A new type of electronic noise has been discovered by a team of physicists and chemists in Israel and Canada. Dubbed “delta-T noise”, the effect occurs when two sides of a tiny electrical junction are at held at different temperatures. As electronic devices become ever smaller, the researchers predict that delta-T noise could become increasingly problematic. The good news is that delta-T noise could be used to measure temperature differences in nanometre-scale objects – something that is extremely difficult to do.
When physicists think of noise it is not the clamour from a pop concert or a busy road, but rather electrical signals that are an intrinsic property of a device. For almost 100 years, physicists have known about two sorts of fundamental noise in electrical signals. Thermal noise is proportional to temperature and is a result of the random motion of electrons. This creates fluctuations in electrical current even if there is no applied voltage and the average current is zero. Thermal noise can have negative consequences in a circuit, but it can also be used to measure the absolute temperature of an object. The second type of noise is called shot noise and does require an applied voltage. Shot noise occurs at very low currents when the discrete nature of electrons causes fluctuations in current.
The idea of delta-T noise first came to Oren Tal of the Weizmann Institute of Science when he was studying the effect of thermal noise on a molecular junction. The junction comprised a single molecule between two electrodes, which were at different temperatures. He realized that in addition to thermal noise, there may also be a noise associated with the temperature difference.
In an electrode near absolute zero, Tal reasoned, almost all the electrons are in the lowest possible energy level. Therefore, almost all the states up to a particular energy (the Fermi energy) are filled, whereas the higher energy levels are empty. In a warmer electrode, however, thermal excitation allows some electrons to jump to higher energy levels, leading to empty states below the Fermi energy and filled states above it.
In a junction between a warm and a cold electrode, therefore, electrons are transmitted in both directions. Above the Fermi energy, they travel from hot to cold; below the Fermi energy, they travel from cold to hot. The average currents may be equal and opposite and therefore add to zero. Each current, however, experiences shot noise and, being uncorrelated, the random fluctuations do not cancel each other.
Tal consulted theoreticians Dvira Segal at the University of Toronto and Abraham Nitzan at Tel Aviv University. They confirmed that this new noise term is described by the widely-used Landauer theory of electron transport, despite never having been properly investigated before in this theoretical framework.
Actually detecting the noise, however, was an extremely challenging task for Ofir Shein Lumbroso, Tal’s PhD student. She was confronted with the conflicting goals of incorporating electrical heaters and thermometers into a nanoscale molecular junction, while simultaneously keeping it sufficiently well isolated from external electrical noise signals to allow measurement of the tiny intrinsic noise as a function of temperature difference. “It took several years to optimize our measurement setup to be able to measure the delta-T noise,” explains Tal, “but Ofir is a very gifted experimentalist and she eventually overcome these difficulties.”

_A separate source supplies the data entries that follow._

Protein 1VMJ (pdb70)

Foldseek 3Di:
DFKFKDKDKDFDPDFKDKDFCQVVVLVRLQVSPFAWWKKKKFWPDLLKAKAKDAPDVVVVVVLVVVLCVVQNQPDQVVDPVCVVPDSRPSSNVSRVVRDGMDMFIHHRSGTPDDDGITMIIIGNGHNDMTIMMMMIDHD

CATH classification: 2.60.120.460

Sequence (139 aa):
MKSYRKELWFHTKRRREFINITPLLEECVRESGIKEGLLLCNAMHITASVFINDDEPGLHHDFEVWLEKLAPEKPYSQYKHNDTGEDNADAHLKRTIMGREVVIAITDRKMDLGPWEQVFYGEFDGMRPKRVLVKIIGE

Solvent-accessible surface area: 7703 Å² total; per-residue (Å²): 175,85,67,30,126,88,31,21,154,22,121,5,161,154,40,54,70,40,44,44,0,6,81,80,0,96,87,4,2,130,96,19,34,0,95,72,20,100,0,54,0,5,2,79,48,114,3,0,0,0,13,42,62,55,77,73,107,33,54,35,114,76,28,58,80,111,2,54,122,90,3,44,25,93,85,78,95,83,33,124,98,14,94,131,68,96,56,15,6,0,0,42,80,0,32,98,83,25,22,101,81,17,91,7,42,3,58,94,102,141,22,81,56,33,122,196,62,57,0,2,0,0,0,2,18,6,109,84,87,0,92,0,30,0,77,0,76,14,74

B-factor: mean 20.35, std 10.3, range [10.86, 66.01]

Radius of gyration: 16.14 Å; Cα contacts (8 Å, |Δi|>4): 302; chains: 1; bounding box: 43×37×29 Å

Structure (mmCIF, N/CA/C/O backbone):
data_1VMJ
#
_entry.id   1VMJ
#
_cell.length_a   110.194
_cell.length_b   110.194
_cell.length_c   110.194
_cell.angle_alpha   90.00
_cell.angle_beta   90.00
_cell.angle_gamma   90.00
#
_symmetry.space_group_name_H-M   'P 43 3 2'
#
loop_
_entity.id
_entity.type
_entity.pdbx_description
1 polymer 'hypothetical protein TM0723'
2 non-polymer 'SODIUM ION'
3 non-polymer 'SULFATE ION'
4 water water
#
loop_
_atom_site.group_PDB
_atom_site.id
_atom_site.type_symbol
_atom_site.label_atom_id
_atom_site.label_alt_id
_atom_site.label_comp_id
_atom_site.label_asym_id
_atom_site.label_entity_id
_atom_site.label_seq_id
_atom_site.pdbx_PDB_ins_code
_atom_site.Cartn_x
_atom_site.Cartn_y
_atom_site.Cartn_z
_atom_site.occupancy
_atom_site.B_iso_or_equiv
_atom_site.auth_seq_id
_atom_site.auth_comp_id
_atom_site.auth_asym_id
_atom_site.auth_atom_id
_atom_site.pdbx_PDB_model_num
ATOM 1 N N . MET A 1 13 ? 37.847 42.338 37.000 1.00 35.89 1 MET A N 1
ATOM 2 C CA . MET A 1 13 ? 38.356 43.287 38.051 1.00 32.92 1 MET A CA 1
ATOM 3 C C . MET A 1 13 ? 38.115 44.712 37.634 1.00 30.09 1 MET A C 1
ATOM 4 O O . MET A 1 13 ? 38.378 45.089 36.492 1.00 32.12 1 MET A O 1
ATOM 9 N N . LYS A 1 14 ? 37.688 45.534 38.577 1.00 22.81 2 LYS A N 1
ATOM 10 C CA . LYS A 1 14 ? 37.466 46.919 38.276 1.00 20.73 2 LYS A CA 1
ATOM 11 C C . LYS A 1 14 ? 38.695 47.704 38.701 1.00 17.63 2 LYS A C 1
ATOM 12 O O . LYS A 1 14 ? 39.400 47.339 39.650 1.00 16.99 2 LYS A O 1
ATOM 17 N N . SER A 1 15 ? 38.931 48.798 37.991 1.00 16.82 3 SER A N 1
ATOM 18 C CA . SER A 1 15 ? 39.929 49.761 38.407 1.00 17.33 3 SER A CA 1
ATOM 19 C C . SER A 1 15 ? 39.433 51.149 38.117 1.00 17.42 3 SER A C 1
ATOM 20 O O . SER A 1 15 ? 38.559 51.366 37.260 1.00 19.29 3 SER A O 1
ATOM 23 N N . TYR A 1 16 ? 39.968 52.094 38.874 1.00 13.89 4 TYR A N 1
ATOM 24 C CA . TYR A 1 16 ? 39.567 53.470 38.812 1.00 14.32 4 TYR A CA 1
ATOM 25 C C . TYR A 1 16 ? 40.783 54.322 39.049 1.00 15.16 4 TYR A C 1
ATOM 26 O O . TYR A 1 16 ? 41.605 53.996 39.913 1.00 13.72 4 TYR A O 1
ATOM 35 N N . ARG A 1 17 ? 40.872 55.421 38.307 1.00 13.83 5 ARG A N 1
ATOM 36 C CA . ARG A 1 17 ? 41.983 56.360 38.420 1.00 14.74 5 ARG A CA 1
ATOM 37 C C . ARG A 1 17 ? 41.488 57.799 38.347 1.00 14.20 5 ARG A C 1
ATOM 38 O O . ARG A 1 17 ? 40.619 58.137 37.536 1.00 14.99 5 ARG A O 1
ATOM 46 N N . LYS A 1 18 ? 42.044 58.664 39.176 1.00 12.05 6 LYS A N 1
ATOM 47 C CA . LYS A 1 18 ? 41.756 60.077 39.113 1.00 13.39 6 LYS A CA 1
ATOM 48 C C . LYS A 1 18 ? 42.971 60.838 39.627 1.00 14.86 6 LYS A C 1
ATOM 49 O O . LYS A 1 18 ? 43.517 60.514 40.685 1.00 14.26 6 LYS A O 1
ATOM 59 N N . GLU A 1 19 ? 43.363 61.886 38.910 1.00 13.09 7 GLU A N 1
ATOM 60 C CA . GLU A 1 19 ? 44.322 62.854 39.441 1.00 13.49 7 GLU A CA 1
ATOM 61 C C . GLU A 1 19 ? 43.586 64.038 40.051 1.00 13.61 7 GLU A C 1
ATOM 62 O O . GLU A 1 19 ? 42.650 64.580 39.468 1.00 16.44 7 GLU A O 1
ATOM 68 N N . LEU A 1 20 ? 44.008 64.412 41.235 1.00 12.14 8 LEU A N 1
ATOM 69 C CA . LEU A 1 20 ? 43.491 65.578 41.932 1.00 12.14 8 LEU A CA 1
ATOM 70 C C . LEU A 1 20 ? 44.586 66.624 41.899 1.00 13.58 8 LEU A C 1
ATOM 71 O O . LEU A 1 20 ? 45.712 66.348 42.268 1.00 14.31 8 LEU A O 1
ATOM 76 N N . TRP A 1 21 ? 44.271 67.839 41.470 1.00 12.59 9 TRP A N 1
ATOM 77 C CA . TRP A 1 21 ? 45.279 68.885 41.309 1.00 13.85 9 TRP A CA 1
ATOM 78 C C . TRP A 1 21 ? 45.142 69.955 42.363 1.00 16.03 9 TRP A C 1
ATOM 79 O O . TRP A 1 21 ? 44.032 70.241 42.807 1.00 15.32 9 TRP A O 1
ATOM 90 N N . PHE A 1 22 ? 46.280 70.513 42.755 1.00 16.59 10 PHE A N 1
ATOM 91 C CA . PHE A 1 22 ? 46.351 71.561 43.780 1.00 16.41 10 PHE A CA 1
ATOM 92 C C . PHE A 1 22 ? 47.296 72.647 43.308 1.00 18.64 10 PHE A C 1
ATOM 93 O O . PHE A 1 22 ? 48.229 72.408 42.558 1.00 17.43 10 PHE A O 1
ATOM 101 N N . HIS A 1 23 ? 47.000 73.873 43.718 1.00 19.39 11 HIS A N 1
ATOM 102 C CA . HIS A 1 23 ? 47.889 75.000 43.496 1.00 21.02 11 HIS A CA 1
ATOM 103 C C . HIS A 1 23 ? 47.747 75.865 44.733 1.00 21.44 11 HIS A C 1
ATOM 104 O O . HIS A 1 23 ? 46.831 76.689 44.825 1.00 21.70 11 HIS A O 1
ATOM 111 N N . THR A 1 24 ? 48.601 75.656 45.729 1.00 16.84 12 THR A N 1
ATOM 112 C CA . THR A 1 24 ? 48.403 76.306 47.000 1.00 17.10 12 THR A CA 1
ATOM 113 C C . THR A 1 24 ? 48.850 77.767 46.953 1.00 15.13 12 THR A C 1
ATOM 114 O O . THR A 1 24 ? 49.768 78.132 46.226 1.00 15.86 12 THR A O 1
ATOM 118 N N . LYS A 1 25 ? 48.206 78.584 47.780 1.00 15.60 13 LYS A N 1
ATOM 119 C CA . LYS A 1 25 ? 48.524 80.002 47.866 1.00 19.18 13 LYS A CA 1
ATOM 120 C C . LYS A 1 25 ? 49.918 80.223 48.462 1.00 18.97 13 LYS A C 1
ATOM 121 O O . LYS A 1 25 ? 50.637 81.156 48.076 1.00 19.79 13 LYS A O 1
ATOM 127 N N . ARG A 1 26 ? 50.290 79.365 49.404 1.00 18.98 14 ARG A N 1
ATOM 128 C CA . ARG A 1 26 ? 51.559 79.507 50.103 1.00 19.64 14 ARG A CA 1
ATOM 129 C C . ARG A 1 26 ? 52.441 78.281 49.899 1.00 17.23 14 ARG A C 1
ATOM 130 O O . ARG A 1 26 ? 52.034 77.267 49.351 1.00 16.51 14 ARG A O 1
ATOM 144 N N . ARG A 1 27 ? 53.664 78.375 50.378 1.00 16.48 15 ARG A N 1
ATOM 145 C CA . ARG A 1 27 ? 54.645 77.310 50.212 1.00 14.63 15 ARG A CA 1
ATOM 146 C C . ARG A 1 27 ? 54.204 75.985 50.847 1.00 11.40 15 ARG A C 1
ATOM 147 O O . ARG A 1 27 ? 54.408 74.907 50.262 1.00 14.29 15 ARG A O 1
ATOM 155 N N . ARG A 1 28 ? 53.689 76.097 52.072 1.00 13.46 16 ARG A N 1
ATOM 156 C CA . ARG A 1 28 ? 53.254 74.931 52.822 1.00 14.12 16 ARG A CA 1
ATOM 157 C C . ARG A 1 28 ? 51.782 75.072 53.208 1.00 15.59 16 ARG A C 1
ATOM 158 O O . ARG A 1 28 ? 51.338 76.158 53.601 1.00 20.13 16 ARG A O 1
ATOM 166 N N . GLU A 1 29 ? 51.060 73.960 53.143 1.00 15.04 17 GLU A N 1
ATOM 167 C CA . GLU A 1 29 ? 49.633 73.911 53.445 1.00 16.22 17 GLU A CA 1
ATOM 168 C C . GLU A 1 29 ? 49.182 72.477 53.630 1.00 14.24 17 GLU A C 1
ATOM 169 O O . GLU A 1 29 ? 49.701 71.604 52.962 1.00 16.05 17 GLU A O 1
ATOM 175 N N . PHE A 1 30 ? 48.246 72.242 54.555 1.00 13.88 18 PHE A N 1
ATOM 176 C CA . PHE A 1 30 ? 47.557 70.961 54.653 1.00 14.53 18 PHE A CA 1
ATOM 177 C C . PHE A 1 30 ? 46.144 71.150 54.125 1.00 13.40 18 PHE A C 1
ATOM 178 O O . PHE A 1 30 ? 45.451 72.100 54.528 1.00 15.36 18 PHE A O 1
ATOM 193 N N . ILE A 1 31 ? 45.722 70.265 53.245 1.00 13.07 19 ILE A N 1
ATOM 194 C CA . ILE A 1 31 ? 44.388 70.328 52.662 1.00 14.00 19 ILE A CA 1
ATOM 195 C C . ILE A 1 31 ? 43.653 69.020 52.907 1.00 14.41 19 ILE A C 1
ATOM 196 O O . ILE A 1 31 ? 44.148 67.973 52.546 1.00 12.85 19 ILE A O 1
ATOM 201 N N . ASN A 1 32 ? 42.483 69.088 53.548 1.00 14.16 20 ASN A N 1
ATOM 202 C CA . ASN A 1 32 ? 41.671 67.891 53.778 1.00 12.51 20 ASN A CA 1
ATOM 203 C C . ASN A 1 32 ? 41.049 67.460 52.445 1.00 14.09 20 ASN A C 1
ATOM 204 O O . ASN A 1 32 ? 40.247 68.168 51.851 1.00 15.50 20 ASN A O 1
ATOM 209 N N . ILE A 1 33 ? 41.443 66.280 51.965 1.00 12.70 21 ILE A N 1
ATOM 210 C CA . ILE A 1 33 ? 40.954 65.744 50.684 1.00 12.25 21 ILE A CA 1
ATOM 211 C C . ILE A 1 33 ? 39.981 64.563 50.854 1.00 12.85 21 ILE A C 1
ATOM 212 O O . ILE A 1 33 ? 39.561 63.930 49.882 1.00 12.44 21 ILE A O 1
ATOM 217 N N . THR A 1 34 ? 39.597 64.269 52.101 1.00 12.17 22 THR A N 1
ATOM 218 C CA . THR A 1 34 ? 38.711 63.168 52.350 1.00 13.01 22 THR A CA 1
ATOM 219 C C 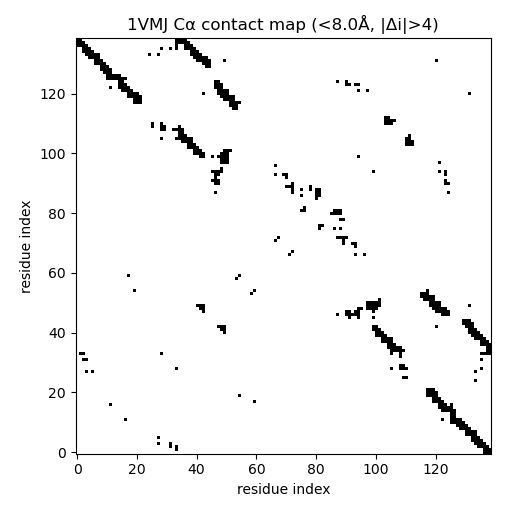. THR A 1 34 ? 37.449 63.177 51.493 1.00 12.41 22 THR A C 1
ATOM 220 O O . THR A 1 34 ? 37.110 62.139 50.910 1.00 12.95 22 THR A O 1
ATOM 224 N N . PRO A 1 35 ? 36.756 64.326 51.404 1.00 12.19 23 PRO A N 1
ATOM 225 C CA . PRO A 1 35 ? 35.543 64.314 50.581 1.00 12.94 23 PRO A CA 1
ATOM 226 C C . PRO A 1 35 ? 35.767 64.019 49.097 1.00 13.32 23 PRO A C 1
ATOM 227 O O . PRO A 1 35 ? 34.884 63.473 48.429 1.00 14.31 23 PRO A O 1
ATOM 231 N N . LEU A 1 36 ? 36.930 64.383 48.577 1.00 13.66 24 LEU A N 1
ATOM 232 C CA . LEU A 1 36 ? 37.260 64.100 47.185 1.00 13.03 24 LEU A CA 1
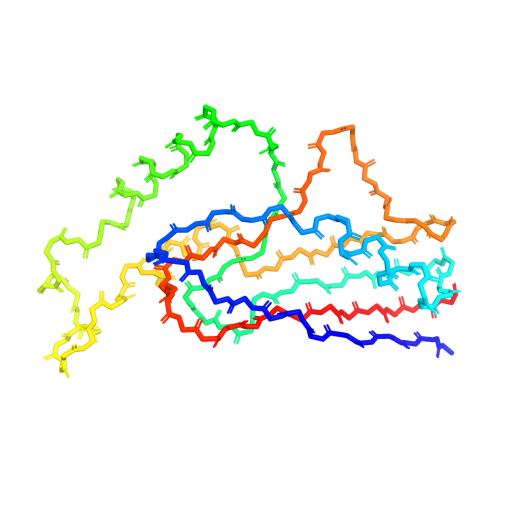ATOM 233 C C . LEU A 1 36 ? 37.428 62.594 46.993 1.00 13.16 24 LEU A C 1
ATOM 234 O O . LEU A 1 36 ? 36.875 62.012 46.055 1.00 14.70 24 LEU A O 1
ATOM 239 N N . LEU A 1 37 ? 38.175 61.958 47.893 1.00 13.19 25 LEU A N 1
ATOM 240 C CA . LEU A 1 37 ? 38.340 60.508 47.882 1.00 12.68 25 LEU A CA 1
ATOM 241 C C . LEU A 1 37 ? 37.005 59.755 48.016 1.00 12.47 25 LEU A C 1
ATOM 242 O O . LEU A 1 37 ? 36.760 58.763 47.334 1.00 12.62 25 LEU A O 1
ATOM 247 N N . GLU A 1 38 ? 36.118 60.264 48.858 1.00 12.87 26 GLU A N 1
ATOM 248 C CA . GLU A 1 38 ? 34.787 59.680 48.993 1.00 12.57 26 GLU A CA 1
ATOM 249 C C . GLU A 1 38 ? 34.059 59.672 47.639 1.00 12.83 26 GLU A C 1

Designers of today’s integrated circuits concentrate solely on thermal noise when considering heat management. However, Tal explains as devices continue to shrink, inherently quantum noise becomes more and more important. “Thermal noise will always be the main noise at room temperature, but shot noise and delta-T noise should be taken into consideration,” he says. More positively, he says that delta-T noise could be useful for nanoscale measurements of temperature differences. This is an important application because just a few research groups worldwide can make nanoscale thermometers.
“I think [the research]is a very important contribution to the field of quantum transport,” says Wolfgang Belzig of University of Konstanz in Germany: “If you think about some experiments that have been conducted in the past few years that have found an unexpected increase in noise, it might now be important to check whether or not this is related to delta-T noise.”
The research is described in Nature.